[Dataset extract]
= Beginning of Section =

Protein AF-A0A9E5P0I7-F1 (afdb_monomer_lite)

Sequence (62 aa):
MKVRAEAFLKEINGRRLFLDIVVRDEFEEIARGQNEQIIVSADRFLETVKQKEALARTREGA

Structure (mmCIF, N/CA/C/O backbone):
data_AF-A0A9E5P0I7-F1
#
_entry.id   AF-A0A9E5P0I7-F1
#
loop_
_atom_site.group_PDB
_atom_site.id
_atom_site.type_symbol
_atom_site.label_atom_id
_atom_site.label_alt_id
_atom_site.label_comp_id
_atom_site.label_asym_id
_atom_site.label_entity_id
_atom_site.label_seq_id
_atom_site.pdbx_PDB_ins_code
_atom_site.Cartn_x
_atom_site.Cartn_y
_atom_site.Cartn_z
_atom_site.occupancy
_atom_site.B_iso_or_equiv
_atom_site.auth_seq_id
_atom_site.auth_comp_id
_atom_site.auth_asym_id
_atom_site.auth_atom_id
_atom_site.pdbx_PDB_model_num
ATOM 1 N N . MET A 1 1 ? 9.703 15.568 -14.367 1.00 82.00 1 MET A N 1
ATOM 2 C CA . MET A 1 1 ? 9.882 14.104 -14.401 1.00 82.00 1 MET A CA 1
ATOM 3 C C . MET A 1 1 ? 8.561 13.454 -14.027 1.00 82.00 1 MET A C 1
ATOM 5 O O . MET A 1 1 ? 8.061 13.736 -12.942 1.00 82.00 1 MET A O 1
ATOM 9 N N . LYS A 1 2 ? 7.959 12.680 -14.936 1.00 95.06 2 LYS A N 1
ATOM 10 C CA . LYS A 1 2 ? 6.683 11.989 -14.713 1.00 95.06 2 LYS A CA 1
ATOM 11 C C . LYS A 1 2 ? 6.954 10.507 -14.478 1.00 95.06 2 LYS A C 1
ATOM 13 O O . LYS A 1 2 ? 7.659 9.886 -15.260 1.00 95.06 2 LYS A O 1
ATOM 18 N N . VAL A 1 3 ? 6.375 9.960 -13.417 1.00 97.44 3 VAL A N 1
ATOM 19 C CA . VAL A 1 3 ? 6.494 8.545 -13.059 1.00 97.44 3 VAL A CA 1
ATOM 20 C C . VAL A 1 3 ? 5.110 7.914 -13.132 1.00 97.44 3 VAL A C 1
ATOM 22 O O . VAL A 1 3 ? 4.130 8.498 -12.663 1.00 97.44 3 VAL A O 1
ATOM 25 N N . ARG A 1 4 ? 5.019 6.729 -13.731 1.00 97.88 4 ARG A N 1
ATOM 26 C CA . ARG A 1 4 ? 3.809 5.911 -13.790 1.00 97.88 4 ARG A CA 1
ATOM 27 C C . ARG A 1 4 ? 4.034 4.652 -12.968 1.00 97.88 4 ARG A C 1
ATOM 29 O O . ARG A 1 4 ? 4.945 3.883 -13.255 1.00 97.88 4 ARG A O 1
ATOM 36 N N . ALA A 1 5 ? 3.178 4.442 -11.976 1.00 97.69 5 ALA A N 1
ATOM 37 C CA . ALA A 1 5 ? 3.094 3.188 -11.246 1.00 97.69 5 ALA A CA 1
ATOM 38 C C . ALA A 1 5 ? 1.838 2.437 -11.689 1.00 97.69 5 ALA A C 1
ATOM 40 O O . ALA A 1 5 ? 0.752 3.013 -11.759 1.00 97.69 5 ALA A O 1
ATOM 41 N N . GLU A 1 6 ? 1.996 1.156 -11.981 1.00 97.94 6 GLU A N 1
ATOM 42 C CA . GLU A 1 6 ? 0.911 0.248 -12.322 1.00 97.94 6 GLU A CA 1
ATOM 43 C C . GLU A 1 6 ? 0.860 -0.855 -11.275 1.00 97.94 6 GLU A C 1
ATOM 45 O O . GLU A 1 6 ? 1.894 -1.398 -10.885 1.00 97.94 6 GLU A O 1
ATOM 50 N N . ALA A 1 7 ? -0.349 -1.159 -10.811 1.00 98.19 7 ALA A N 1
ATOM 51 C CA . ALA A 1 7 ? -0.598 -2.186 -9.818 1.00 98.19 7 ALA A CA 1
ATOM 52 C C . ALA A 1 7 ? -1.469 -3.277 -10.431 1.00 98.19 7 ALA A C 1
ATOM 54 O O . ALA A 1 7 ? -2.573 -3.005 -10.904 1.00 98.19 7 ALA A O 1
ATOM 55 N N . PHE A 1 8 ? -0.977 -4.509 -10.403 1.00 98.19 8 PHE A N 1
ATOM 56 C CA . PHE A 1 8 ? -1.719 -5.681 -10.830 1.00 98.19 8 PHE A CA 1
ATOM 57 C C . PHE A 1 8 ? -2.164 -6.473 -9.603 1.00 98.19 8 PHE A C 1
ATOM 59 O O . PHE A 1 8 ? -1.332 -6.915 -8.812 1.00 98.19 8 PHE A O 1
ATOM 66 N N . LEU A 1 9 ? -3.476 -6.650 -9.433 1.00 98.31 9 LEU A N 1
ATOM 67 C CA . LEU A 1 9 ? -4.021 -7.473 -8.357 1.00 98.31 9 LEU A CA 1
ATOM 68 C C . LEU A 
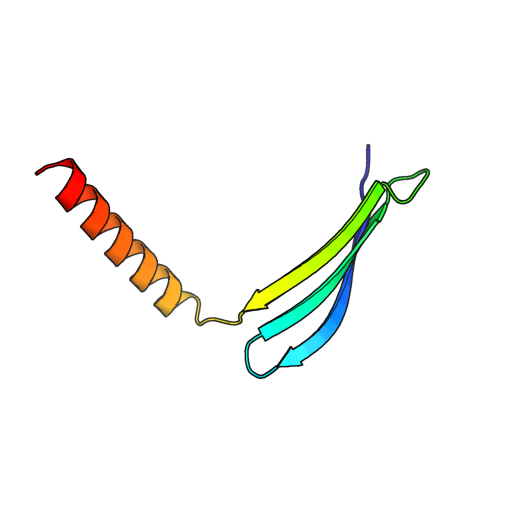1 9 ? -3.790 -8.952 -8.679 1.00 98.31 9 LEU A C 1
ATOM 70 O O . LEU A 1 9 ? -4.417 -9.499 -9.583 1.00 98.31 9 LEU A O 1
ATOM 74 N N . LYS A 1 10 ? -2.898 -9.590 -7.924 1.00 98.12 10 LYS A N 1
ATOM 75 C CA . LYS A 1 10 ? -2.499 -10.985 -8.118 1.00 98.12 10 LYS A CA 1
ATOM 76 C C . LYS A 1 10 ? -3.414 -11.958 -7.382 1.00 98.12 10 LYS A C 1
ATOM 78 O O . LYS A 1 10 ? -3.768 -12.998 -7.925 1.00 98.12 10 LYS A O 1
ATOM 83 N N . GLU A 1 11 ? -3.776 -11.631 -6.144 1.00 98.38 11 GLU A N 1
ATOM 84 C CA . GLU A 1 11 ? -4.556 -12.515 -5.278 1.00 98.38 11 GLU A CA 1
ATOM 
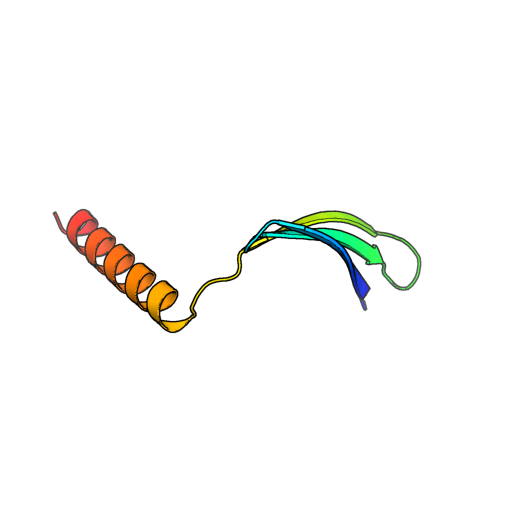85 C C . GLU A 1 11 ? -5.407 -11.715 -4.284 1.00 98.38 11 GLU A C 1
ATOM 87 O O . GLU A 1 11 ? -4.986 -10.671 -3.777 1.00 98.38 11 GLU A O 1
ATOM 92 N N . ILE A 1 12 ? -6.596 -12.244 -3.979 1.00 98.44 12 ILE A N 1
ATOM 93 C CA . ILE A 1 12 ? -7.432 -11.810 -2.858 1.00 98.44 12 ILE A CA 1
ATOM 94 C C . ILE A 1 12 ? -7.560 -12.976 -1.881 1.00 98.44 12 ILE A C 1
ATOM 96 O O . ILE A 1 12 ? -8.112 -14.019 -2.227 1.00 98.44 12 ILE A O 1
ATOM 100 N N . ASN A 1 13 ? -7.117 -12.774 -0.642 1.00 98.12 13 ASN A N 1
ATOM 101 C CA . ASN A 1 13 ? -7.273 -13.738 0.442 1.00 98.12 13 ASN A CA 1
ATOM 102 C C . ASN A 1 13 ? -8.055 -13.101 1.596 1.00 98.12 13 ASN A C 1
ATOM 104 O O . ASN A 1 13 ? -7.514 -12.377 2.441 1.00 98.12 13 ASN A O 1
ATOM 108 N N . GLY A 1 14 ? -9.368 -13.334 1.602 1.00 98.06 14 GLY A N 1
ATOM 109 C CA . GLY A 1 14 ? -10.286 -12.715 2.551 1.00 98.06 14 GLY A CA 1
ATOM 110 C C . GLY A 1 14 ? -10.249 -11.190 2.446 1.00 98.06 14 GLY A C 1
ATOM 111 O O . GLY A 1 14 ? -10.808 -10.612 1.522 1.00 98.06 14 GLY A O 1
ATOM 112 N N . ARG A 1 15 ? -9.591 -10.534 3.411 1.00 98.00 15 ARG A N 1
ATOM 113 C CA . ARG A 1 15 ? -9.436 -9.067 3.454 1.00 98.00 15 ARG A CA 1
ATOM 114 C C . ARG A 1 15 ? -8.070 -8.580 2.973 1.00 98.00 15 ARG A C 1
ATOM 116 O O . ARG A 1 15 ? -7.839 -7.376 3.014 1.00 98.00 15 ARG A O 1
ATOM 123 N N . ARG A 1 16 ? -7.159 -9.482 2.603 1.00 98.50 16 ARG A N 1
ATOM 124 C CA . ARG A 1 16 ? -5.811 -9.154 2.127 1.00 98.50 16 ARG A CA 1
ATOM 125 C C . ARG A 1 16 ? -5.786 -9.151 0.603 1.00 98.50 16 ARG A C 1
ATOM 127 O O . ARG A 1 16 ? -6.313 -10.070 -0.020 1.00 98.50 16 ARG A O 1
ATOM 134 N N . LEU A 1 17 ? -5.177 -8.122 0.032 1.00 98.69 17 LEU A N 1
ATOM 135 C CA . LEU A 1 17 ? -4.924 -7.962 -1.394 1.00 98.69 17 LEU A CA 1
ATOM 136 C C . LEU A 1 17 ? -3.417 -8.046 -1.614 1.00 98.69 17 LEU A C 1
ATOM 138 O O . LEU A 1 17 ? -2.669 -7.321 -0.959 1.00 98.69 17 LEU A O 1
ATOM 142 N N . PHE A 1 18 ? -2.987 -8.886 -2.547 1.00 98.62 18 PHE A N 1
ATOM 143 C CA . PHE A 1 18 ? -1.588 -8.991 -2.954 1.00 98.62 18 PHE A CA 1
ATOM 144 C C . PHE A 1 18 ? -1.437 -8.399 -4.350 1.00 98.62 18 PHE A C 1
ATOM 146 O O . PHE A 1 18 ? -2.084 -8.861 -5.294 1.00 98.62 18 PHE A O 1
ATOM 153 N N . LEU A 1 19 ? -0.607 -7.366 -4.477 1.00 98.62 19 LEU A N 1
ATOM 154 C CA . LEU A 1 19 ? -0.401 -6.631 -5.717 1.00 98.62 19 LEU A CA 1
ATOM 155 C C . LEU A 1 19 ? 1.05
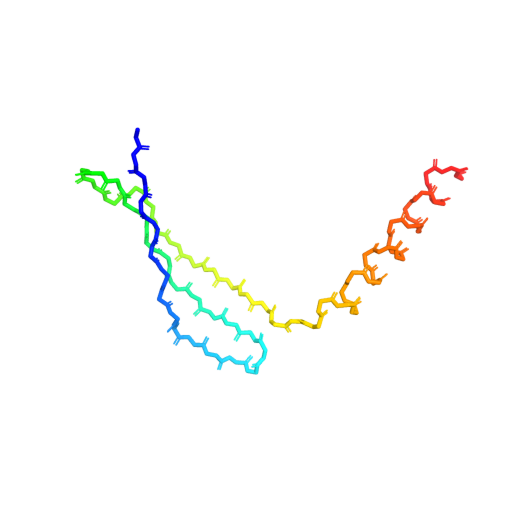4 -6.717 -6.165 1.00 98.62 19 LEU A C 1
ATOM 157 O O . LEU A 1 19 ? 1.966 -6.499 -5.368 1.00 98.62 19 LEU A O 1
ATOM 161 N N . ASP A 1 20 ? 1.256 -6.952 -7.456 1.00 98.56 20 ASP A N 1
ATOM 162 C CA . ASP A 1 20 ? 2.546 -6.740 -8.103 1.00 98.56 20 ASP A CA 1
ATOM 163 C C . ASP A 1 20 ? 2.570 -5.312 -8.672 1.00 98.56 20 ASP A C 1
ATOM 165 O O . ASP A 1 20 ? 1.639 -4.888 -9.360 1.00 98.56 20 ASP A O 1
ATOM 169 N N . ILE A 1 21 ? 3.621 -4.554 -8.360 1.00 98.44 21 ILE A N 1
ATOM 170 C CA . ILE A 1 21 ? 3.781 -3.149 -8.742 1.00 98.44 21 ILE A CA 1
ATOM 171 C C . ILE A 1 21 ? 4.942 -3.013 -9.724 1.00 98.44 21 ILE A C 1
ATOM 173 O O . ILE A 1 21 ? 6.037 -3.526 -9.478 1.00 98.44 21 ILE A O 1
ATOM 177 N N . VAL A 1 22 ? 4.721 -2.260 -10.800 1.00 98.31 22 VAL A N 1
ATOM 178 C CA . VAL A 1 22 ? 5.763 -1.846 -11.746 1.00 98.31 22 VAL A CA 1
ATOM 179 C C . VAL A 1 22 ? 5.751 -0.329 -11.859 1.00 98.31 22 VAL A C 1
ATOM 181 O O . VAL A 1 22 ? 4.698 0.279 -12.041 1.00 98.31 22 VAL A O 1
ATOM 184 N N . VAL A 1 23 ? 6.924 0.286 -11.747 1.00 98.31 23 VAL A N 1
ATOM 185 C CA . VAL A 1 23 ? 7.107 1.735 -11.805 1.00 98.31 23 VAL A CA 1
ATOM 186 C C . VAL A 1 23 ? 8.041 2.077 -12.956 1.00 98.31 23 VAL A C 1
ATOM 188 O O . VAL A 1 23 ? 9.143 1.538 -13.056 1.00 98.31 23 VAL A O 1
ATOM 191 N N . ARG A 1 24 ? 7.597 2.983 -13.826 1.00 98.25 24 ARG A N 1
ATOM 192 C CA . ARG A 1 24 ? 8.318 3.426 -15.022 1.00 98.25 24 ARG A CA 1
ATOM 193 C C . ARG A 1 24 ? 8.340 4.945 -15.112 1.00 98.25 24 ARG A C 1
ATOM 195 O O . ARG A 1 24 ? 7.407 5.600 -14.642 1.00 98.25 24 ARG A O 1
ATOM 202 N N . ASP A 1 25 ? 9.362 5.491 -15.747 1.00 97.50 25 ASP A N 1
ATOM 203 C CA . ASP A 1 25 ? 9.364 6.869 -16.234 1.00 97.50 25 ASP A CA 1
ATOM 204 C C . ASP A 1 25 ? 9.206 6.903 -17.769 1.00 97.50 25 ASP A C 1
ATOM 206 O O . ASP A 1 25 ? 8.635 5.984 -18.359 1.00 97.50 25 ASP A O 1
ATOM 210 N N . GLU A 1 26 ? 9.616 7.995 -18.416 1.00 96.75 26 GLU A N 1
ATOM 211 C CA . GLU A 1 26 ? 9.510 8.171 -19.872 1.00 96.75 26 GLU A CA 1
ATOM 212 C C . GLU A 1 26 ? 10.529 7.333 -20.662 1.00 96.75 26 GLU A C 1
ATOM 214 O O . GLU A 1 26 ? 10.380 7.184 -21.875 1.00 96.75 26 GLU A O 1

= End of Section =

[Exercise directions] Would you copy out exactly the lines above that start at the one containing "ATOM 179 C C" and end at the one containing "ATOM 185 C CA", inclusive?

[Result of this exercise]
ATOM 179 C C . VAL A 1 22 ? 5.751 -0.329 -11.859 1.00 98.31 22 VAL A C 1
ATOM 181 O O . VAL A 1 22 ? 4.698 0.279 -12.041 1.00 98.31 22 VAL A O 1
ATOM 184 N N . VAL A 1 23 ? 6.924 0.286 -11.747 1.00 98.31 23 VAL A N 1
ATOM 185 C CA . VAL A 1 23 ? 7.107 1.735 -11.805 1.00 98.31 23 VAL A CA 1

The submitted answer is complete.